Affronted and affrighted, I can't pass
This episode in silent dignity
Or bloodless banter; I must sweat and grunt
And moan in corporal fear of corporal pain
Too venial to be mortal, making a fool
Of my lay figure in its textbook pose
(Fig. 1) before these starched and giggling girls
Too young to be let out of simpering school
To meet live terror face to face and lose.


4

Why must the young male nurse who preps the plain
Of my knife-thrower's-target abdomen
With his conversant razor, talking snicks
Of scything into my sedated ears,
Talk also in his flat and friendly voice,
So far from showdowns, on a blasé note
Of reassurance, learnt by classroom rote?
It is that he must make his living, too.


5

If Hell abides on earth this must be it:
This too-bright-lit-at-all-hours-of-the-day-
And-night recovery room, where nurses flit
In stroboscopic steps between the beds
All cheek by jowl that hold recoverers
Suspended in the grog of half-damped pain
And tubularities of light-blue light.
For condiment in this mulled mix, there are
Assorted groans and screams; and, lest repose
Outstrip the sufferer, there is his own
Throat-filling Gobi, mucous membrane gone
Dry as Arabia, as barren of
Hydropsy as a sunburnt cage of bone
Perched on parched rocks where game Parcheesian
(A devil figure, this) went, wended his
Bent way to harvest, for a shekel, rugs,
And pack them back by camel over sands
Of nightmare to transship to richer lands
Where millions of small rills plash into streams
That give rise to great rivers—such wet dreams
Afflict the desiccate on their interminable way
Up through the layers of half-light to day.


6

The riddle of the Sphinx. Man walks on three
Legs at the last. I walk on three, one of
Which is a wheeled I.V. pole, when I rise
From bed the first time to make my aged way
Into the toilet, where, while my legs sway
And the pole sways, swinging its censer high,
I wait to urinate, and cannot make
My mortal coils distill a drop, as time
Stumps past and leaves me swaying there.
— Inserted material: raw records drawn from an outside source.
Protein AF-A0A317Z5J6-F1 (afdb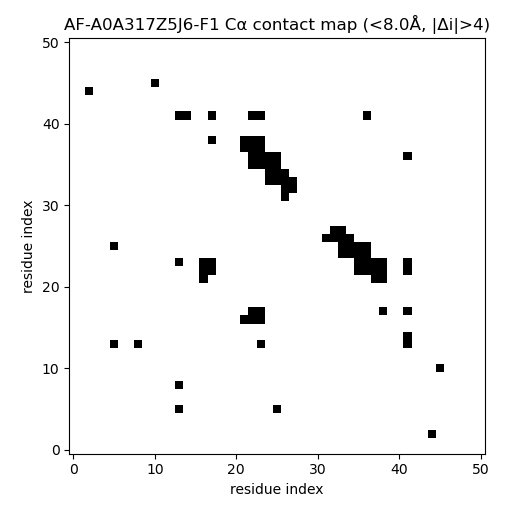_monomer)

InterPro domains:
  IPR000397 Heat shock protein Hsp33 [PF01430] (1-38)
  IPR016154 Heat shock protein Hsp33, C-terminal [G3DSA:3.90.1280.10] (1-49)
  IPR016154 Heat shock protein Hsp33, C-terminal [SSF118352] (1-48)

Sequence (51 aa):
KFLNAIKGLGQAEIEDMIAKDHGAEAECHFCRSRYSFSEDELKALLAEMPS

Solvent-accessible surface area (backbone atoms only — not comparable to full-atom values): 3119 Å² total; per-residue (Å²): 136,56,69,61,62,55,58,69,67,31,72,68,53,54,51,50,32,32,73,74,65,61,18,46,78,47,70,35,88,90,76,71,48,76,44,78,39,50,41,68,55,50,52,50,50,56,67,72,53,76,129

Structure (mmCIF, N/CA/C/O backbone):
data_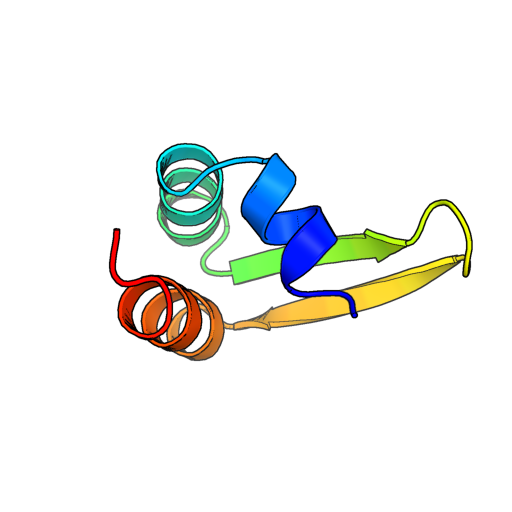AF-A0A317Z5J6-F1
#
_entry.id   AF-A0A317Z5J6-F1
#
loop_
_atom_site.group_PDB
_atom_site.id
_atom_site.type_symbol
_atom_site.label_atom_id
_atom_site.label_alt_id
_atom_site.label_comp_id
_atom_site.label_asym_id
_atom_site.label_entity_id
_atom_site.label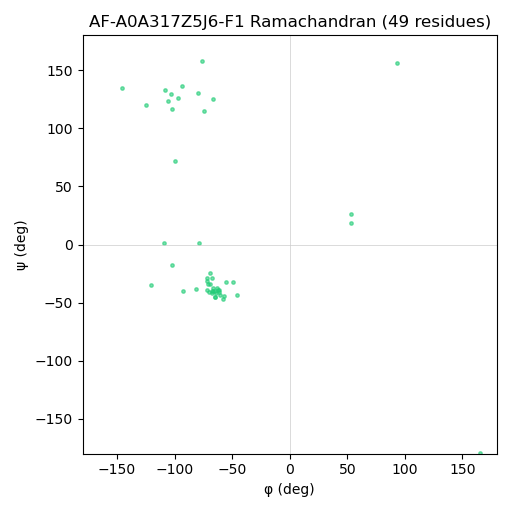_seq_id
_atom_site.pdbx_PDB_ins_code
_atom_site.Cartn_x
_atom_site.Cartn_y
_atom_site.Cartn_z
_atom_site.occupancy
_atom_site.B_iso_or_equiv
_atom_site.auth_seq_id
_atom_site.auth_comp_id
_atom_site.auth_asym_id
_atom_site.auth_atom_id
_atom_site.pdbx_PDB_model_num
ATOM 1 N N . LYS A 1 1 ? 13.011 -7.804 -5.375 1.00 50.91 1 LYS A N 1
ATOM 2 C CA . LYS A 1 1 ? 13.345 -6.731 -4.399 1.00 50.91 1 LYS A CA 1
ATOM 3 C C . LYS A 1 1 ? 12.501 -5.485 -4.687 1.00 50.91 1 LYS A C 1
ATOM 5 O O . LYS A 1 1 ? 13.042 -4.451 -5.040 1.00 50.91 1 LYS A O 1
ATOM 10 N N . PHE A 1 2 ? 11.180 -5.613 -4.575 1.00 59.31 2 PHE A N 1
ATOM 11 C CA . PHE A 1 2 ? 10.219 -4.547 -4.892 1.00 59.31 2 PHE A CA 1
ATOM 12 C C . PHE A 1 2 ? 9.371 -4.191 -3.671 1.00 59.31 2 PHE A C 1
ATOM 14 O O . PHE A 1 2 ? 9.173 -3.024 -3.356 1.00 59.31 2 PHE A O 1
ATOM 21 N N . LEU A 1 3 ? 9.074 -5.219 -2.874 1.00 58.88 3 LEU A N 1
ATOM 22 C CA . LEU A 1 3 ? 8.563 -5.105 -1.512 1.00 58.88 3 LEU A CA 1
ATOM 23 C C . LEU A 1 3 ? 9.376 -4.133 -0.651 1.00 58.88 3 LEU A C 1
ATOM 25 O O . LEU A 1 3 ? 8.796 -3.453 0.172 1.00 58.88 3 LEU A O 1
ATOM 29 N N . ASN A 1 4 ? 10.691 -3.996 -0.870 1.00 62.25 4 ASN A N 1
ATOM 30 C CA . ASN A 1 4 ? 11.506 -3.017 -0.138 1.00 62.25 4 ASN A CA 1
ATOM 31 C C . ASN A 1 4 ? 11.246 -1.557 -0.540 1.00 62.25 4 ASN A C 1
ATOM 33 O O . ASN A 1 4 ? 11.387 -0.682 0.304 1.00 62.25 4 ASN A O 1
ATOM 37 N N . ALA A 1 5 ? 10.885 -1.286 -1.798 1.00 64.62 5 ALA A N 1
ATOM 38 C CA . ALA A 1 5 ? 10.547 0.069 -2.233 1.00 64.62 5 ALA A CA 1
ATOM 39 C C . ALA A 1 5 ? 9.215 0.511 -1.611 1.00 64.62 5 ALA A C 1
ATOM 41 O O . ALA A 1 5 ? 9.112 1.622 -1.108 1.00 64.62 5 ALA A O 1
ATOM 42 N N . ILE A 1 6 ? 8.245 -0.408 -1.560 1.00 65.06 6 ILE A N 1
ATOM 43 C CA . ILE A 1 6 ? 6.943 -0.184 -0.923 1.00 65.06 6 ILE A CA 1
ATOM 44 C C . ILE A 1 6 ? 7.072 -0.150 0.610 1.00 65.06 6 ILE A C 1
ATOM 46 O O . ILE A 1 6 ? 6.513 0.731 1.246 1.00 65.06 6 ILE A O 1
ATOM 50 N N . LYS A 1 7 ? 7.909 -1.010 1.212 1.00 64.25 7 LYS A N 1
ATOM 51 C CA . LYS A 1 7 ? 8.300 -0.919 2.636 1.00 64.25 7 LYS A CA 1
ATOM 52 C C . LYS A 1 7 ? 8.891 0.444 2.995 1.00 64.25 7 LYS A C 1
ATOM 54 O O . LYS A 1 7 ? 8.725 0.884 4.125 1.00 64.25 7 LYS A O 1
ATOM 59 N N . GLY A 1 8 ? 9.576 1.094 2.053 1.00 66.38 8 GLY A N 1
ATOM 60 C CA . GLY A 1 8 ? 10.150 2.426 2.239 1.00 66.38 8 GLY A CA 1
ATOM 61 C C . GLY A 1 8 ? 9.115 3.550 2.349 1.00 66.38 8 GLY A C 1
ATOM 62 O O . GLY A 1 8 ? 9.429 4.561 2.966 1.00 66.38 8 GLY A O 1
ATOM 63 N N . LEU A 1 9 ? 7.906 3.368 1.799 1.00 72.44 9 LEU A N 1
ATOM 64 C CA . LEU A 1 9 ? 6.774 4.291 1.988 1.00 72.44 9 LEU A CA 1
ATOM 65 C C . LEU A 1 9 ? 6.211 4.187 3.415 1.00 72.44 9 LEU A C 1
ATOM 67 O O . LEU A 1 9 ? 5.732 5.160 3.978 1.00 72.44 9 LEU A O 1
ATOM 71 N N . GLY A 1 10 ? 6.344 3.015 4.038 1.00 72.44 10 GLY A N 1
ATOM 72 C CA . GLY A 1 10 ? 5.850 2.752 5.383 1.00 72.44 10 GLY A CA 1
ATOM 73 C C . GLY A 1 10 ? 4.448 2.147 5.388 1.00 72.44 10 GLY A C 1
ATOM 74 O O . GLY A 1 10 ? 3.668 2.286 4.449 1.00 72.44 10 GLY A O 1
ATOM 75 N N . GLN A 1 11 ? 4.145 1.436 6.474 1.00 79.06 11 GLN A N 1
ATOM 76 C CA . GLN A 1 11 ? 2.915 0.658 6.631 1.00 79.06 11 GLN A CA 1
ATOM 77 C C . GLN A 1 11 ? 1.652 1.520 6.472 1.00 79.06 11 GLN A C 1
ATOM 79 O O . GLN A 1 11 ? 0.748 1.161 5.725 1.00 79.06 11 GLN A O 1
ATOM 84 N N . ALA A 1 12 ? 1.654 2.701 7.097 1.00 80.62 12 ALA A N 1
ATOM 85 C CA . ALA A 1 12 ? 0.541 3.645 7.063 1.00 80.62 12 ALA A CA 1
ATOM 86 C C . ALA A 1 12 ? 0.241 4.170 5.651 1.00 80.62 12 ALA A C 1
ATOM 88 O O . ALA A 1 12 ? -0.919 4.332 5.289 1.00 80.62 12 ALA A O 1
ATOM 89 N N . GLU A 1 13 ? 1.277 4.404 4.843 1.00 82.00 13 GLU A N 1
ATOM 90 C CA . GLU A 1 13 ? 1.117 4.878 3.467 1.00 82.00 13 GLU A CA 1
ATOM 91 C C . GLU A 1 13 ? 0.462 3.792 2.602 1.00 82.00 13 GLU A C 1
ATOM 93 O O . GLU A 1 13 ? -0.439 4.067 1.817 1.00 82.00 13 GLU A O 1
ATOM 98 N N . ILE A 1 14 ? 0.864 2.532 2.803 1.00 80.25 14 ILE A N 1
ATOM 99 C CA . ILE A 1 14 ? 0.270 1.375 2.126 1.00 80.25 14 ILE A CA 1
ATOM 100 C C . ILE A 1 14 ? -1.195 1.202 2.541 1.00 80.25 14 ILE A C 1
ATOM 102 O O . ILE A 1 14 ? -2.047 0.995 1.682 1.00 80.25 14 ILE A O 1
ATOM 106 N N . GLU A 1 15 ? -1.506 1.301 3.835 1.00 80.50 15 GLU A N 1
ATOM 107 C CA . GLU A 1 15 ? -2.884 1.217 4.337 1.00 80.50 15 GLU A CA 1
ATOM 108 C C . GLU A 1 15 ? -3.779 2.333 3.783 1.00 80.50 15 GLU A C 1
ATOM 110 O O . GLU A 1 15 ? -4.923 2.066 3.414 1.00 80.50 15 GLU A O 1
ATOM 115 N N . ASP A 1 16 ? -3.264 3.559 3.661 1.00 84.19 16 ASP A N 1
ATOM 116 C CA . ASP A 1 16 ? -4.005 4.684 3.079 1.00 84.19 16 ASP A CA 1
ATOM 117 C C . ASP A 1 16 ? -4.271 4.470 1.577 1.00 84.19 16 ASP A C 1
ATOM 119 O O . ASP A 1 16 ? -5.374 4.751 1.105 1.00 84.19 16 ASP A O 1
ATOM 123 N N . MET A 1 17 ? -3.315 3.885 0.842 1.00 81.19 17 MET A N 1
ATOM 124 C CA . MET A 1 17 ? -3.500 3.497 -0.564 1.00 81.19 17 MET A CA 1
ATOM 125 C C . MET A 1 17 ? -4.555 2.395 -0.717 1.00 81.19 17 MET A C 1
ATOM 127 O O . MET A 1 17 ? -5.455 2.526 -1.543 1.00 81.19 17 MET A O 1
ATOM 131 N N . ILE A 1 18 ? -4.521 1.355 0.126 1.00 82.31 18 ILE A N 1
ATOM 132 C CA . ILE A 1 18 ? -5.568 0.322 0.151 1.00 82.31 18 ILE A CA 1
ATOM 133 C C . ILE A 1 18 ? -6.938 0.956 0.416 1.00 82.31 18 ILE A C 1
ATOM 135 O O . ILE A 1 18 ? -7.907 0.643 -0.269 1.00 82.31 18 ILE A O 1
ATOM 139 N N . ALA A 1 19 ? -7.028 1.846 1.404 1.00 80.75 19 ALA A N 1
ATOM 140 C CA . ALA A 1 19 ? -8.295 2.418 1.839 1.00 80.75 19 ALA A CA 1
ATOM 141 C C . ALA A 1 19 ? -8.900 3.407 0.828 1.00 80.75 19 ALA A C 1
ATOM 143 O O . ALA A 1 19 ? -10.123 3.500 0.734 1.00 80.75 19 ALA A O 1
ATOM 144 N N . LYS A 1 20 ? -8.069 4.161 0.096 1.00 77.88 20 LYS A N 1
AT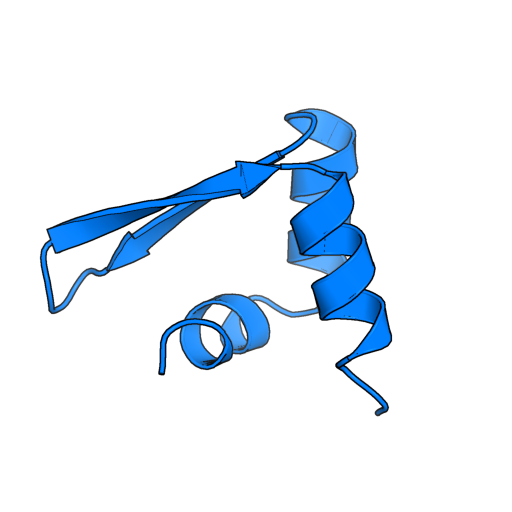OM 145 C CA . LYS A 1 20 ? -8.533 5.175 -0.867 1.00 77.88 20 LYS A CA 1
ATOM 146 C C . LYS A 1 20 ? -8.678 4.647 -2.288 1.00 77.88 20 LYS A C 1
ATOM 148 O O . LYS A 1 20 ? -9.643 5.006 -2.957 1.00 77.88 20 LYS A O 1
ATOM 153 N N . ASP A 1 21 ? -7.750 3.805 -2.730 1.00 75.50 21 ASP A N 1
ATOM 154 C CA . ASP A 1 21 ? -7.657 3.333 -4.116 1.00 75.50 21 ASP A CA 1
ATOM 155 C C . ASP A 1 21 ? -8.043 1.850 -4.269 1.00 75.50 21 ASP A C 1
ATOM 157 O O . ASP A 1 21 ? -8.015 1.318 -5.377 1.00 75.50 21 ASP A O 1
ATOM 161 N N . HIS A 1 22 ? -8.436 1.166 -3.179 1.00 72.94 22 HIS A N 1
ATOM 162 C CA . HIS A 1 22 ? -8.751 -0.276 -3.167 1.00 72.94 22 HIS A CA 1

Defeat:
I roll and hobble back to bed, to the
Refrain of cheeping wheels. Soon the young man
With his snake-handler's fist of catheters
Will come to see me and supply the lack
Of my drugged muscles with the gravity
Of his solution, and I'll void into
A beige bag clipped to the bedside, one of
The bottles, bags, and tubes I'm tethered to
As a condition of continuance.
The body swells until it duns the mind
With importunities in this refined,
White-sheeted torture, practiced by a kind,
Withdrawn white face trained in the arts of love.


7

Home, and the lees of autumn scuttle up
To my halt feet: fat, sportive maple leaves
Struck into ochre by the frost and stripped
From their umbilic cords to skate across
The blacktop drive and fetch up on my shoes
As if including me in their great fall,
Windy with rumors of the coming ice.
Though fallen, frostbit, yellowed also, I
Cannot participate in their late game
But must leave them to hide and seek a place
To decompose in, while I clamber up
Long enneads of stairs to the room where
I'll recompose myself to durance in
A world of voices and surprises, for
As long as Clotho draws my filament—
To my now flagging wonder and applause—
From indefatigable spinnerets,
Until her sister widows, having set
The norms for length and texture of each strand
And sharpened their gross shears, come cut it off
And send me to befriend the winter leaves.